### THE PROBLEM
Please repeat, from the entries that follow, the lines from the one containing "ATOM 62 C C" through the one containing "ATOM 69 C C" exactly, adding nothing.

Stored data entries:
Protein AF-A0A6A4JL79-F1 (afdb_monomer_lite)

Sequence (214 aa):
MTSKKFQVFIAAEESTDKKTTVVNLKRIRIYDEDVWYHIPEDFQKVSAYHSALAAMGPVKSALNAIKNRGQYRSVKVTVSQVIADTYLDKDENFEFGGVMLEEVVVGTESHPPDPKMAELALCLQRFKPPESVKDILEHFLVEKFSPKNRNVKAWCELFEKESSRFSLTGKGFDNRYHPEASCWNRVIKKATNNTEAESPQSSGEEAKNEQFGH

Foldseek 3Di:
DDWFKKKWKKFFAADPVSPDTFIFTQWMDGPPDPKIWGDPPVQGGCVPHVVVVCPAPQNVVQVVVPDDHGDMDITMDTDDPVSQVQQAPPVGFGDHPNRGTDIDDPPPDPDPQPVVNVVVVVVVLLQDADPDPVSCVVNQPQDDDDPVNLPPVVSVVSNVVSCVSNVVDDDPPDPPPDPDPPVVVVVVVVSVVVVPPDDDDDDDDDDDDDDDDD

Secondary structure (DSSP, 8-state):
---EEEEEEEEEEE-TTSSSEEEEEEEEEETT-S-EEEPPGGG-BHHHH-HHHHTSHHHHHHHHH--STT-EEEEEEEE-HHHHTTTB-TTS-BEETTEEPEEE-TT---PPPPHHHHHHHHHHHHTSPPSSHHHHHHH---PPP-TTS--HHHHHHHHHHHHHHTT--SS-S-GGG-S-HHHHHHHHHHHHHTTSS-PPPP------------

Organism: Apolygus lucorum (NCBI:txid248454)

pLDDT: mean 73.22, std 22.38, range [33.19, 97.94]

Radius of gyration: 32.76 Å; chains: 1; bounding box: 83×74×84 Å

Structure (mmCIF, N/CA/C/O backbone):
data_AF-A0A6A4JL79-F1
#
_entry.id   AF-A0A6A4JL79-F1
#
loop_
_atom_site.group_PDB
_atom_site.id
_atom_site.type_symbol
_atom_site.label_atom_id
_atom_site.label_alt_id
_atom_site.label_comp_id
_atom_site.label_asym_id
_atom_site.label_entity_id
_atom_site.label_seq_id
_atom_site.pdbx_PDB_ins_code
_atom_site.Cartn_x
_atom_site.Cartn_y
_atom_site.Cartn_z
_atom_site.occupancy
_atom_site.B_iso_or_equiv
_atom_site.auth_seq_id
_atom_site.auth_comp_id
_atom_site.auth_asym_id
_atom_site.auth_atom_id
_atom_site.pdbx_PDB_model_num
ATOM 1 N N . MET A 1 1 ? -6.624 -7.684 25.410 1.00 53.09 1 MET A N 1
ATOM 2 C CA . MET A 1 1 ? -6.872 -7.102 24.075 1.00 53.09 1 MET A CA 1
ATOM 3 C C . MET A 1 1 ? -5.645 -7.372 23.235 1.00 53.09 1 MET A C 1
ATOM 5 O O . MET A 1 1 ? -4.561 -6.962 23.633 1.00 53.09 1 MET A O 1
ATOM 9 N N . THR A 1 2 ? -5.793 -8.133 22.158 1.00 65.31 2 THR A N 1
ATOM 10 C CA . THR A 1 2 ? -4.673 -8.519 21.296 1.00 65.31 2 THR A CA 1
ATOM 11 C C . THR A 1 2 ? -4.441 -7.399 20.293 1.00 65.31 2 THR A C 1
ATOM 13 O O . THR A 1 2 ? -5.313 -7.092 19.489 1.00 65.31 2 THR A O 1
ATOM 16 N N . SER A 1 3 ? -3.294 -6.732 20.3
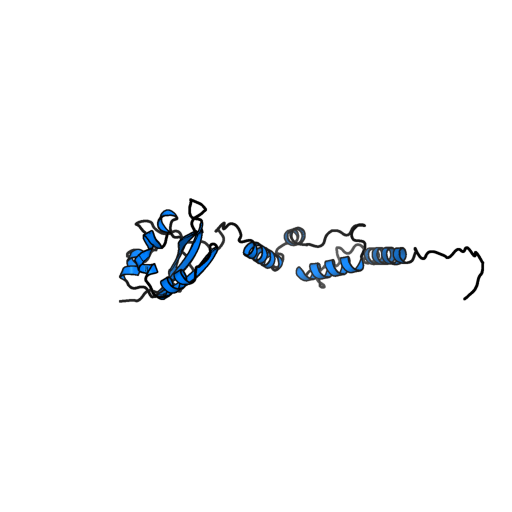67 1.00 80.62 3 SER A N 1
ATOM 17 C CA . SER A 1 3 ? -2.954 -5.667 19.423 1.00 80.62 3 SER A CA 1
ATOM 18 C C . SER A 1 3 ? -2.618 -6.283 18.065 1.00 80.62 3 SER A C 1
ATOM 20 O O . SER A 1 3 ? -1.648 -7.035 17.964 1.00 80.62 3 SER A O 1
ATOM 22 N N . LYS A 1 4 ? -3.384 -5.958 17.019 1.00 91.56 4 LYS A N 1
ATOM 23 C CA . LYS A 1 4 ? -3.090 -6.399 15.648 1.00 91.56 4 LYS A CA
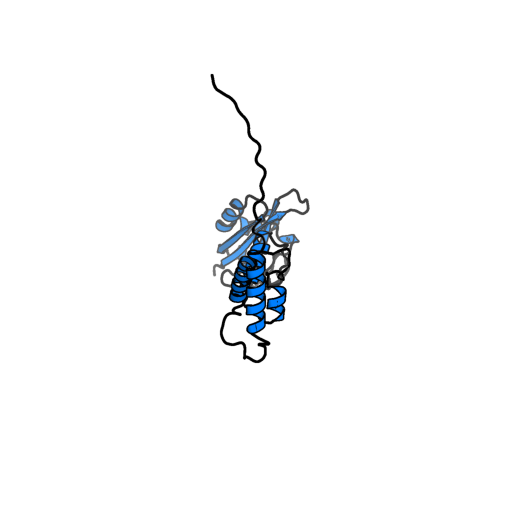 1
ATOM 24 C C . LYS A 1 4 ? -2.115 -5.435 14.971 1.00 91.56 4 LYS A C 1
ATOM 26 O O . LYS A 1 4 ? -2.085 -4.236 15.262 1.00 91.56 4 LYS A O 1
ATOM 31 N N . LYS A 1 5 ? -1.290 -5.962 14.068 1.00 96.00 5 LYS A N 1
ATOM 32 C CA . LYS A 1 5 ? -0.363 -5.177 13.247 1.00 96.00 5 LYS A CA 1
ATOM 33 C C . LYS A 1 5 ? -0.756 -5.318 11.793 1.00 96.00 5 LYS A C 1
ATOM 35 O O . LYS A 1 5 ? -0.761 -6.424 11.263 1.00 96.00 5 LYS A O 1
ATOM 40 N N . PHE A 1 6 ? -1.033 -4.192 11.158 1.00 97.00 6 PHE A N 1
ATOM 41 C CA . PHE A 1 6 ? -1.291 -4.136 9.732 1.00 97.00 6 PHE A CA 1
ATOM 42 C C . PHE A 1 6 ? -0.080 -3.591 8.992 1.00 97.00 6 PHE A C 1
ATOM 44 O O . PHE A 1 6 ? 0.724 -2.818 9.529 1.00 97.00 6 PHE A O 1
ATOM 51 N N . GLN A 1 7 ? 0.019 -3.976 7.729 1.00 97.19 7 GLN A N 1
ATOM 52 C CA . GLN A 1 7 ? 0.833 -3.291 6.748 1.00 97.19 7 GLN A CA 1
ATOM 53 C C . GLN A 1 7 ? -0.076 -2.734 5.663 1.00 97.19 7 GLN A C 1
ATOM 55 O O . GLN A 1 7 ? -0.946 -3.428 5.147 1.00 97.19 7 GLN A O 1
ATOM 60 N N . VAL A 1 8 ? 0.121 -1.462 5.339 1.00 97.06 8 VAL A N 1
ATOM 61 C CA . VAL A 1 8 ? -0.732 -0.723 4.408 1.00 97.06 8 VAL A CA 1
ATOM 62 C C . VAL A 1 8 ? 0.102 -0.129 3.290 1.00 97.06 8 VAL A C 1
ATOM 64 O O . VAL A 1 8 ? 1.198 0.381 3.534 1.00 97.06 8 VAL A O 1
ATOM 67 N N . PHE A 1 9 ? -0.420 -0.185 2.069 1.00 96.50 9 PHE A N 1
ATOM 68 C CA . PHE A 1 9 ? 0.184 0.432 0.897 1.00 96.50 9 PHE A CA 1
ATOM 69 C C . PHE A 1 9 ? -0.630 1.659 0.489 1.00 96.50 9 PHE A C 1
ATOM 71 O O . PHE A 1 9 ? -1.787 1.547 0.078 1.00 96.50 9 PHE A O 1
ATOM 78 N N . ILE A 1 10 ? -0.011 2.832 0.604 1.00 96.19 10 ILE A N 1
ATOM 79 C CA . ILE A 1 10 ? -0.605 4.122 0.246 1.00 96.19 10 ILE A CA 1
ATOM 80 C C . ILE A 1 10 ? 0.137 4.736 -0.940 1.00 96.19 10 ILE A C 1
ATOM 82 O O . ILE A 1 10 ? 1.368 4.748 -0.954 1.00 96.19 10 ILE A O 1
ATOM 86 N N . ALA A 1 11 ? -0.594 5.274 -1.912 1.00 94.81 11 ALA A N 1
ATOM 87 C CA . ALA A 1 11 ? -0.035 5.862 -3.128 1.00 94.81 11 ALA A CA 1
ATOM 88 C C . ALA A 1 11 ? -0.729 7.179 -3.491 1.00 94.81 11 ALA A C 1
ATOM 90 O O . ALA A 1 11 ? -1.933 7.326 -3.299 1.00 94.81 11 ALA A O 1
ATOM 91 N N . ALA A 1 12 ? 0.037 8.142 -4.006 1.00 92.62 12 ALA A N 1
ATOM 92 C CA . ALA A 1 12 ? -0.493 9.360 -4.607 1.00 92.62 12 ALA A CA 1
ATOM 93 C C . ALA A 1 12 ? -0.722 9.161 -6.108 1.00 92.62 12 ALA A C 1
ATOM 95 O O . ALA A 1 12 ? 0.235 9.016 -6.869 1.00 92.62 12 ALA A O 1
ATOM 96 N N . GLU A 1 13 ? -1.977 9.219 -6.535 1.00 89.31 13 GLU A N 1
ATOM 97 C CA . GLU A 1 13 ? -2.413 8.946 -7.906 1.00 89.31 13 GLU A CA 1
ATOM 98 C C . GLU A 1 13 ? -3.205 10.123 -8.486 1.00 89.31 13 GLU A C 1
ATOM 100 O O . GLU A 1 13 ? -3.527 11.100 -7.798 1.00 89.31 13 GLU A O 1
ATOM 105 N N . GLU A 1 14 ? -3.482 10.056 -9.787 1.00 85.94 14 GLU A N 1
ATOM 106 C CA . GLU A 1 14 ? -4.381 11.006 -10.436 1.00 85.94 14 GLU A CA 1
ATOM 107 C C . GLU A 1 14 ? -5.805 10.799 -9.933 1.00 85.94 14 GLU A C 1
ATOM 109 O O . GLU A 1 14 ? -6.279 9.673 -9.802 1.00 85.94 14 GLU A O 1
ATOM 114 N N . SER A 1 15 ? -6.501 11.900 -9.674 1.00 79.94 15 SER A N 1
ATOM 115 C CA . SER A 1 15 ? -7.950 11.861 -9.539 1.00 79.94 15 SER A CA 1
ATOM 116 C C . SER A 1 15 ? -8.603 11.700 -10.920 1.00 79.94 15 SER A C 1
ATOM 118 O O . SER A 1 15 ? -7.964 11.903 -11.955 1.00 79.94 15 SER A O 1
ATOM 120 N N . THR A 1 16 ? -9.900 11.393 -10.950 1.00 77.31 16 THR A N 1
ATOM 121 C CA . THR A 1 16 ? -10.698 11.299 -12.185 1.00 77.31 16 THR A CA 1
ATOM 122 C C . THR A 1 16 ? -10.633 12.566 -13.051 1.00 77.31 16 THR A C 1
ATOM 124 O O . THR A 1 16 ? -10.730 12.484 -14.274 1.00 77.31 16 THR A O 1
ATOM 127 N N . ASP A 1 17 ? -10.395 13.735 -12.448 1.00 77.75 17 ASP A N 1
ATOM 128 C CA . ASP A 1 17 ? -10.217 15.017 -13.146 1.00 77.75 17 ASP A CA 1
ATOM 129 C C . ASP A 1 17 ? -8.820 15.222 -13.781 1.00 77.75 17 ASP A C 1
ATOM 131 O O . ASP A 1 17 ? -8.584 16.263 -14.401 1.00 77.75 17 ASP A O 1
ATOM 135 N N . LYS A 1 18 ? -7.885 14.267 -13.613 1.00 74.75 18 LYS A N 1
ATOM 136 C CA . LYS A 1 18 ? -6.460 14.259 -14.033 1.00 74.75 18 LYS A CA 1
ATOM 137 C C . LYS A 1 18 ? -5.584 15.404 -13.495 1.00 74.75 18 LYS A C 1
ATOM 139 O O . LYS A 1 18 ? -4.351 15.325 -13.516 1.00 74.75 18 LYS A O 1
ATOM 144 N N . LYS A 1 19 ? -6.188 16.468 -12.970 1.00 73.75 19 LYS A N 1
ATOM 145 C CA . LYS A 1 19 ? -5.522 17.671 -12.452 1.00 73.75 19 LYS A CA 1
ATOM 146 C C . LYS A 1 19 ? -5.175 17.527 -10.980 1.00 73.75 19 LYS A C 1
ATOM 148 O O . LYS A 1 19 ? -4.090 17.921 -10.562 1.00 73.75 19 LYS A O 1
ATOM 153 N N . THR A 1 20 ? -6.064 16.921 -10.210 1.00 83.44 20 THR A N 1
ATOM 154 C CA . THR A 1 20 ? -5.888 16.738 -8.776 1.00 83.44 20 THR A CA 1
ATOM 155 C C . THR A 1 20 ? -5.069 15.483 -8.498 1.00 83.44 20 THR A C 1
ATOM 157 O O . THR A 1 20 ? -5.253 14.446 -9.132 1.00 83.44 20 THR A O 1
ATOM 160 N N . THR A 1 21 ? -4.144 15.569 -7.544 1.00 87.94 21 THR A N 1
ATOM 161 C CA . THR A 1 21 ? -3.464 14.392 -6.989 1.00 87.94 21 THR A CA 1
ATOM 162 C C . THR A 1 21 ? -4.183 13.981 -5.713 1.00 87.94 21 THR A C 1
ATOM 164 O O . THR A 1 21 ? -4.378 14.808 -4.822 1.00 87.94 21 THR A O 1
ATOM 167 N N . VAL A 1 22 ? -4.580 12.715 -5.622 1.00 92.56 22 VAL A N 1
ATOM 168 C CA . VAL A 1 22 ? -5.253 12.142 -4.450 1.00 92.56 22 VAL A CA 1
ATOM 169 C C . VAL A 1 22 ? -4.388 11.056 -3.833 1.00 92.56 22 VAL A C 1
ATOM 171 O O . VAL A 1 22 ? -3.650 10.375 -4.537 1.00 92.56 22 VAL A O 1
ATOM 174 N N . VAL A 1 23 ? -4.454 10.907 -2.510 1.00 95.50 23 VAL A N 1
ATOM 175 C CA . VAL A 1 23 ? -3.767 9.819 -1.810 1.00 95.50 23 VAL A CA 1
ATOM 176 C C . VAL A 1 23 ? -4.764 8.710 -1.512 1.00 95.50 23 VAL A C 1
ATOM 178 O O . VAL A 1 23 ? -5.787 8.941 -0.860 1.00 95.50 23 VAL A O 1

### RESPONSE FOR THIS EXERCISE
ATOM 62 C C . VAL A 1 8 ? 0.102 -0.129 3.290 1.00 97.06 8 VAL A C 1
ATOM 64 O O . VAL A 1 8 ? 1.198 0.381 3.534 1.00 97.06 8 VAL A O 1
ATOM 67 N N . PHE A 1 9 ? -0.420 -0.185 2.069 1.00 96.50 9 PHE A N 1
ATOM 68 C CA . PHE A 1 9 ? 0.184 0.432 0.897 1.00 96.50 9 PHE A CA 1
ATOM 69 C C . PHE A 1 9 ? -0.630 1.659 0.489 1.00 96.50 9 PHE A C 1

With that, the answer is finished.